Multimodal AI Capabilities for Document Processing
When Knowledge is Locked in Documents
On February 5, Indian company Sarvam AI introduced Sarvam Vision – a multimodal model capable of working with both text and images. While Sarvam had previously released voice and text solutions, the developers have now expanded into the visual realm.
The model is built on state-space architecture and contains three billion parameters. While it is not the largest model on the market – for comparison, GPT-4 is estimated to contain hundreds of billions of parameters – its compactness is an advantage: the model runs faster and requires fewer resources.
The primary mission of Sarvam Vision is document processing. The model can describe images, recognize text in photos, interpret charts, and parse complex tables.

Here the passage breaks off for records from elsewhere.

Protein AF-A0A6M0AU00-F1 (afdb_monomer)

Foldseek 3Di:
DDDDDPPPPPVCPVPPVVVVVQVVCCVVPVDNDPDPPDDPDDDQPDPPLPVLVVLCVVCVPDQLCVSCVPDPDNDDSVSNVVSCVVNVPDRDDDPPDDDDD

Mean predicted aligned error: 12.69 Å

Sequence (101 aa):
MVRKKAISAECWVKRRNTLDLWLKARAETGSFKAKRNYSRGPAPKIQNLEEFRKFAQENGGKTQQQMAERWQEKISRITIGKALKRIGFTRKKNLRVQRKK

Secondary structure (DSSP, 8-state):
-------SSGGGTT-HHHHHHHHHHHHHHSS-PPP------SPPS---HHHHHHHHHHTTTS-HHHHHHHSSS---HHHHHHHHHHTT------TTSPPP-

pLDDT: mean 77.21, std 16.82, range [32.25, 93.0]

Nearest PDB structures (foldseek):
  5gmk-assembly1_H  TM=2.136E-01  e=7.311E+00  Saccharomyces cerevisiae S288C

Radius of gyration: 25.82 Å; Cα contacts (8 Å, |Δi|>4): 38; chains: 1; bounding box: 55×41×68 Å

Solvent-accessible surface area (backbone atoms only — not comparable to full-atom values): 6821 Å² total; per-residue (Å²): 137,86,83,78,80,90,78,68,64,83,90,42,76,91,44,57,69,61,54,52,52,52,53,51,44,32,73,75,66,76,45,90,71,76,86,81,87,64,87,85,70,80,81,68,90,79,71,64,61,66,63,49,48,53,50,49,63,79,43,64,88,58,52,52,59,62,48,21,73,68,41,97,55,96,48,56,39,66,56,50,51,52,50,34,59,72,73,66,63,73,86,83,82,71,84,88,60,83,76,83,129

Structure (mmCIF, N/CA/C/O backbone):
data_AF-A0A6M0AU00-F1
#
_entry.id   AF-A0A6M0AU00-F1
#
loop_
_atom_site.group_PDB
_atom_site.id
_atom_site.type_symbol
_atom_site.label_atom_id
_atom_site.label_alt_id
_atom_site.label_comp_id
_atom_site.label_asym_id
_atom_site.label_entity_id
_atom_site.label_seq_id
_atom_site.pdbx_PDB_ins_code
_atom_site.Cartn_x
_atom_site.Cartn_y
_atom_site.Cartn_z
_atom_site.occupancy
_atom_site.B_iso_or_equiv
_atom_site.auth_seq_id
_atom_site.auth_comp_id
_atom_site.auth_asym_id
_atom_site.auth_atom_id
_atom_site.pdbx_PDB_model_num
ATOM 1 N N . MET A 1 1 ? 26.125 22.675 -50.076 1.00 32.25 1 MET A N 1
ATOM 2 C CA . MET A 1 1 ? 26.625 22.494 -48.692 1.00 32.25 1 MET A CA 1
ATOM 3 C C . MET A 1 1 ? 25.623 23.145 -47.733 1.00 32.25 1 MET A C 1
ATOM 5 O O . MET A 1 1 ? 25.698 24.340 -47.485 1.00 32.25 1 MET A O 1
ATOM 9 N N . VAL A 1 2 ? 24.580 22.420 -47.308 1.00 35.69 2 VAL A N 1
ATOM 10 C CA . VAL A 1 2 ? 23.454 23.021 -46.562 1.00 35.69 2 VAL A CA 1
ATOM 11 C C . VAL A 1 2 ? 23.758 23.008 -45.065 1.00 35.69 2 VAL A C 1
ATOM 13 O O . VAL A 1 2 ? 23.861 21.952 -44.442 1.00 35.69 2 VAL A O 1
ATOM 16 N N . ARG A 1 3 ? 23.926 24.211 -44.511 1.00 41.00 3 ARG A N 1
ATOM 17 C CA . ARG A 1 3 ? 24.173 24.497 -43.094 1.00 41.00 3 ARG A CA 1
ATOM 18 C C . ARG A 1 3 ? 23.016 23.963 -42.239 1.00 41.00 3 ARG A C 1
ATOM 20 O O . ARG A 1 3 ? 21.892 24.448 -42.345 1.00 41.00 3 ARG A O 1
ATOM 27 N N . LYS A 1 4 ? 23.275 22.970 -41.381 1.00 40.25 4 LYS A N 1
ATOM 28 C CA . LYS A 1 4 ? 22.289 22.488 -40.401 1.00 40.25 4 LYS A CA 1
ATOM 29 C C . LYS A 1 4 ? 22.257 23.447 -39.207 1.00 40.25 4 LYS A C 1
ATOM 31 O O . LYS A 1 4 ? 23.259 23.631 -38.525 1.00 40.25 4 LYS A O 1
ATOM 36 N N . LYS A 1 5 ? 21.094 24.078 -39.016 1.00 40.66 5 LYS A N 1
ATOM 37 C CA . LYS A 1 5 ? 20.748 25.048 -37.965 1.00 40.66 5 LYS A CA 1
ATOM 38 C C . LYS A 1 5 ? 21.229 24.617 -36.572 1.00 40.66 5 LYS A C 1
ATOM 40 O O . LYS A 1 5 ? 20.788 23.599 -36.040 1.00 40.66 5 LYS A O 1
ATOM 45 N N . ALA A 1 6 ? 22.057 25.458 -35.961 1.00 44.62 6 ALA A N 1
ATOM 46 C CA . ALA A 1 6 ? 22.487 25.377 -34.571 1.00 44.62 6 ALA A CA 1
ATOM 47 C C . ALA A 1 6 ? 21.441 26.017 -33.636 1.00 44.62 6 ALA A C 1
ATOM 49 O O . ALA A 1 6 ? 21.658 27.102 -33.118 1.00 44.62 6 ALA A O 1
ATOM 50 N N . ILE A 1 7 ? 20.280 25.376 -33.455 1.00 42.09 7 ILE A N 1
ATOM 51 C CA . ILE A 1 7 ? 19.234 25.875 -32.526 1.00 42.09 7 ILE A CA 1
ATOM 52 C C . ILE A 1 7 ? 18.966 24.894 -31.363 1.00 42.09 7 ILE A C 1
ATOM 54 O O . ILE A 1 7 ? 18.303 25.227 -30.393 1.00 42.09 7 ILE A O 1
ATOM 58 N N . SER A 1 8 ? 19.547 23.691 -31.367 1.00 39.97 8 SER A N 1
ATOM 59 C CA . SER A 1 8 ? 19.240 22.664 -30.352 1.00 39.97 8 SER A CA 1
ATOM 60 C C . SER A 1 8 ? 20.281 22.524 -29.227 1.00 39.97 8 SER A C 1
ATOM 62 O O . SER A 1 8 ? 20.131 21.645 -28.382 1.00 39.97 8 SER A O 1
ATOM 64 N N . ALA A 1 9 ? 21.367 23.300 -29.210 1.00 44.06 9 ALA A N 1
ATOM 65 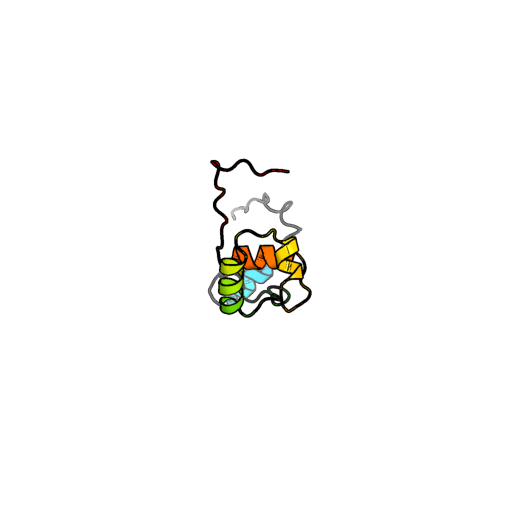C CA . ALA A 1 9 ? 22.550 22.941 -28.419 1.00 44.06 9 ALA A CA 1
ATOM 66 C C . ALA A 1 9 ? 22.478 23.316 -26.922 1.00 44.06 9 ALA A C 1
ATOM 68 O O . ALA A 1 9 ? 22.993 22.568 -26.091 1.00 44.06 9 ALA A O 1
ATOM 69 N N . GLU A 1 10 ? 21.808 24.407 -26.543 1.00 40.06 10 GLU A N 1
ATOM 70 C CA . GLU A 1 10 ? 21.903 24.931 -25.167 1.00 40.06 10 GLU A CA 1
ATOM 71 C C . GLU A 1 1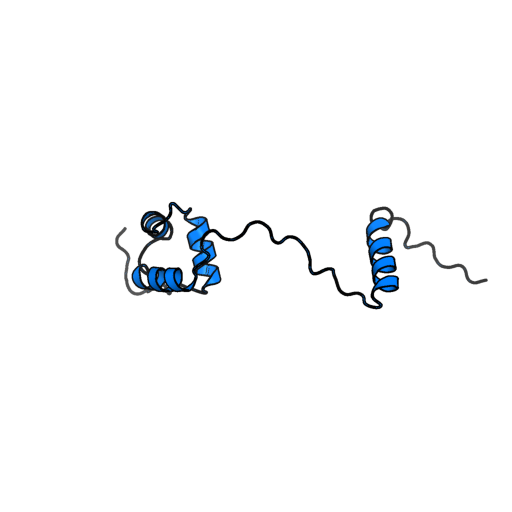0 ? 21.042 24.165 -24.146 1.00 40.06 10 GLU A C 1
ATOM 73 O O . GLU A 1 10 ? 21.494 23.894 -23.035 1.00 40.06 10 GLU A O 1
ATOM 78 N N . CYS A 1 11 ? 19.861 23.659 -24.523 1.00 42.69 11 CYS A N 1
ATOM 79 C CA . CYS A 1 11 ? 19.038 22.820 -23.630 1.00 42.69 11 CYS A CA 1
ATOM 80 C C . CYS A 1 11 ? 19.487 21.344 -23.534 1.00 42.69 11 CYS A C 1
ATOM 82 O O . CYS A 1 11 ? 18.837 20.533 -22.863 1.00 42.69 11 CYS A O 1
ATOM 84 N N . TRP A 1 12 ? 20.564 20.952 -24.220 1.00 37.72 12 TRP A N 1
ATOM 85 C CA . TRP A 1 12 ? 20.962 19.546 -24.384 1.00 37.72 12 TRP A CA 1
ATOM 86 C C . TRP A 1 12 ? 22.214 19.132 -23.608 1.00 37.72 12 TRP A C 1
ATOM 88 O O . TRP A 1 12 ? 22.510 17.938 -23.522 1.00 37.72 12 TRP A O 1
ATOM 98 N N . VAL A 1 13 ? 22.921 20.067 -22.970 1.00 47.03 13 VAL A N 1
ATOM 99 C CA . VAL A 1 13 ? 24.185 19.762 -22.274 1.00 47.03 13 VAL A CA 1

Crucially, it is specialized for Indic languages.
Challenges of Recognizing Regional Indic Languages
The Problem Global Models Don't Solve
In India, vast amounts of information are still stored on paper: scanned archives, historical documents, and government bulletins. For this data to be accessible for research or business use, it must be digitized.

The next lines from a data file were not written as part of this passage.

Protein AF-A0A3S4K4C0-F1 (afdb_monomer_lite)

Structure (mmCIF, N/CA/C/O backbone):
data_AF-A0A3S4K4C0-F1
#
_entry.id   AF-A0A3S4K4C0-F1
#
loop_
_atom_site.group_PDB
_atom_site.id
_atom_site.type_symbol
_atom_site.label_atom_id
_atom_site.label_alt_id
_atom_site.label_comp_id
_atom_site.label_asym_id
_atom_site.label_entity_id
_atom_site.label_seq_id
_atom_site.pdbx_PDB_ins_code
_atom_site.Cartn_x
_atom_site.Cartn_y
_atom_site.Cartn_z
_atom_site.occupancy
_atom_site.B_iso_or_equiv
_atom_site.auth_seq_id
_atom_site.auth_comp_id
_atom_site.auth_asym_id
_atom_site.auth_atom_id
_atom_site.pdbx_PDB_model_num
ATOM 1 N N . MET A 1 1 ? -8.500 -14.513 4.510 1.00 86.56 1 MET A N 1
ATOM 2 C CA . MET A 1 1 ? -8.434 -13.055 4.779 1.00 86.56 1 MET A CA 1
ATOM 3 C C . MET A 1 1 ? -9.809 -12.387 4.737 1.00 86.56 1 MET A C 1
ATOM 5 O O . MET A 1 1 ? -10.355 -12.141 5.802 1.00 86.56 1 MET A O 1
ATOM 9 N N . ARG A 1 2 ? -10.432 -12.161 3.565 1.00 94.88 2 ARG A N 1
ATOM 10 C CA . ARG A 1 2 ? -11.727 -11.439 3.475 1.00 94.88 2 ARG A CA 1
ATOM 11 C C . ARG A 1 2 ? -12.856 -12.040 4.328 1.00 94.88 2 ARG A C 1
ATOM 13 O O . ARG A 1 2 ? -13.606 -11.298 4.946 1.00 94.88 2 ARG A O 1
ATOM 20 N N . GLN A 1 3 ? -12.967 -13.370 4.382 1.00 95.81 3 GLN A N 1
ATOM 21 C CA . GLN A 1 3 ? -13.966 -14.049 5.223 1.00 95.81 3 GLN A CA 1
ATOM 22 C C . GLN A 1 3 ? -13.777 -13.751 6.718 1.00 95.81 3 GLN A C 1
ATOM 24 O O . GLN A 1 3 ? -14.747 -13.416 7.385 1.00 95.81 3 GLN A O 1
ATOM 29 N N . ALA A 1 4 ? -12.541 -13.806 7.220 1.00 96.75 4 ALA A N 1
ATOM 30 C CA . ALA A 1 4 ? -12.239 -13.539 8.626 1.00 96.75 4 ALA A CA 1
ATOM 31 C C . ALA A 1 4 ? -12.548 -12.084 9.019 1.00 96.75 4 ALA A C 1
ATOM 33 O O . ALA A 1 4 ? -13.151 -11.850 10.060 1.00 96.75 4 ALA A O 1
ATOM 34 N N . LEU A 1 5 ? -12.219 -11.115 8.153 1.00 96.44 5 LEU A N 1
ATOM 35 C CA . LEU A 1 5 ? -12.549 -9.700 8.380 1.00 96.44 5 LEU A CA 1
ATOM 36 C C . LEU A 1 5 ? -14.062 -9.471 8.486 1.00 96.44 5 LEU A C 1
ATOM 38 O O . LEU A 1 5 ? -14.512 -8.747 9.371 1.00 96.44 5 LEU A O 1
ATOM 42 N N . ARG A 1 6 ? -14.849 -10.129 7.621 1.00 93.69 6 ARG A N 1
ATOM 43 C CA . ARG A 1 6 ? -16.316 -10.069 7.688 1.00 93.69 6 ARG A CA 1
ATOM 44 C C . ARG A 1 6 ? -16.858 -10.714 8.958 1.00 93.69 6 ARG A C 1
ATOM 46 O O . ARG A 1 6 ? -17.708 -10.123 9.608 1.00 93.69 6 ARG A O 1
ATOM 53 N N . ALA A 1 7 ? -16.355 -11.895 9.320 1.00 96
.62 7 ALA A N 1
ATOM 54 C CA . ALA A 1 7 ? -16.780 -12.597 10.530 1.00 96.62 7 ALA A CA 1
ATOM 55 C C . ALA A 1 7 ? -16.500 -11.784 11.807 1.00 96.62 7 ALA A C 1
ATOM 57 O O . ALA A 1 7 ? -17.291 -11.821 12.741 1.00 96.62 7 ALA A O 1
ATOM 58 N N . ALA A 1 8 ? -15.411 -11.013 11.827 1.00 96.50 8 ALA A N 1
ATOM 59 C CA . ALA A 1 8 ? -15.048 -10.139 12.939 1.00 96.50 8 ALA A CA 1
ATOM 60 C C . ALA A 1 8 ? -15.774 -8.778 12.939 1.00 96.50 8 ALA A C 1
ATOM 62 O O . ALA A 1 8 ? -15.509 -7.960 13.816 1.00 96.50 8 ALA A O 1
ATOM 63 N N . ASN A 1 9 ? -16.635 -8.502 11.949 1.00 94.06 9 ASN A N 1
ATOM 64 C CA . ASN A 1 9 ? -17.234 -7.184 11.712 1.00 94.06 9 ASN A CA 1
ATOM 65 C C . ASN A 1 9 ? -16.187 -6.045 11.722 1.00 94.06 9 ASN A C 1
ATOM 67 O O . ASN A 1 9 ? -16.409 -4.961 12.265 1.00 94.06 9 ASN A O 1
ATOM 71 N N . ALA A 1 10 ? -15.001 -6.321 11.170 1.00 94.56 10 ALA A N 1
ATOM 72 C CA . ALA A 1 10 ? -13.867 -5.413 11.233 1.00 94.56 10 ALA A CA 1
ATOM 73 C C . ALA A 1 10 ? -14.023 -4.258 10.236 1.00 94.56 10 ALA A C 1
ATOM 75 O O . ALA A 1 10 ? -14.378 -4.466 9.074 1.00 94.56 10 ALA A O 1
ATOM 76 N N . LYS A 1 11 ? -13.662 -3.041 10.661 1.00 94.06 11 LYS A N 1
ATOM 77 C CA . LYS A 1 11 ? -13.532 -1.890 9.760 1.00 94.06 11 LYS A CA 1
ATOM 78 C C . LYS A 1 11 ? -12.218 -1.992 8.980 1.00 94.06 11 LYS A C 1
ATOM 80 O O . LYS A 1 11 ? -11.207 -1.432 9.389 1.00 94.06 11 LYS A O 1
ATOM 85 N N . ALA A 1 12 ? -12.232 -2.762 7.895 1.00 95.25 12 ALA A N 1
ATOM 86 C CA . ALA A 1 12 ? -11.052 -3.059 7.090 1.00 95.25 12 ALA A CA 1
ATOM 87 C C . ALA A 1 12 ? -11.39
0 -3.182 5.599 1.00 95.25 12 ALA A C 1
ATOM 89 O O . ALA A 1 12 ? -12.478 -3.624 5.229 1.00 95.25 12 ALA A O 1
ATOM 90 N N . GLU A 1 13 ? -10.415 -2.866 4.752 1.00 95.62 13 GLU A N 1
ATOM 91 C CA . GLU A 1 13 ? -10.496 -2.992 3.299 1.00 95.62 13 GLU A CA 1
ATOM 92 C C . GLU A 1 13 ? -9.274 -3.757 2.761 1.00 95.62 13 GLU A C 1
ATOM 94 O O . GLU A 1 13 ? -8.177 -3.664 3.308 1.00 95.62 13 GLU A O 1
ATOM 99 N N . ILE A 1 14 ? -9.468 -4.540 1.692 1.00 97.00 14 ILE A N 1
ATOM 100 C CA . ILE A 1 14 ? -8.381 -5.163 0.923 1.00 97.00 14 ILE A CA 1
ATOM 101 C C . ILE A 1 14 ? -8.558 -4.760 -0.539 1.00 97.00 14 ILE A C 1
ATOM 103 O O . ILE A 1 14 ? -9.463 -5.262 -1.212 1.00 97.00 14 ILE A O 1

The issue is that existing document recognition solutions perform well in English but stall on India's regional languages. Global models treat them as secondary, leading to a drop in recognition accuracy.
Sarvam took a different approach: rather than adapting a Western model, they trained their own from scratch, paying special attention to India's 22 official languages – from Hindi and Bengali to less common ones like Santali or Maithili.
Dataset Preparation and Training Process
How the Model Was Trained
The developers assembled an extensive dataset: synthetic and real «image–text» pairs for all languages. The dataset included scientific papers, financial reports, government documents, historical manuscripts, textbooks, and newspapers.
Data was prepared separately for each document type. For example, for charts, tasks were created for structure extraction, description, and analysis. For tables, the focus was on understanding cell relationships.
Training took place in several stages: first, pre-training the base model, then fine-tuning for specific tasks, and finally reinforcement learning based on verifiable rewards – meaning the model received feedback based on how accurately it completed the task.
Benchmark Results
Sarvam compared its model against competitors on several popular tests. On the English-language portion of olmOCR-Bench (a benchmark for evaluating document text recognition), Sarvam Vision performed on par with or better than GPT-5.2, Gemini 3 Pro, and other large models. The model performed particularly well with mathematical texts, tables, and scans of old documents.
But the highlight is the Indic languages. Since no standard benchmarks existed for them, Sarvam created their own: the Sarvam Indic OCR Bench. It includes over 20,000 document samples in 22 languages, ranging from texts from the 1800s to modern materials.
In this test, Sarvam Vision outperformed all other models, including Gemini 3 Pro and Claude Opus 4.5. For Hindi, recognition accuracy was nearly 96%; for Bengali, it was 93%; and for Tamil, it was also 93%. Even for less common languages like Odia or Dogri, the results were significantly better than those of its competitors.
Extracting Structured Data from Visual Elements
Knowledge is More Than Just Text
The developers emphasize an important point: the model's task is not just to extract text, but to extract knowledge. Documents contain not only words but also tables, charts, illustrations, and infographics. To fully understand a document, every pixel must be taken into account.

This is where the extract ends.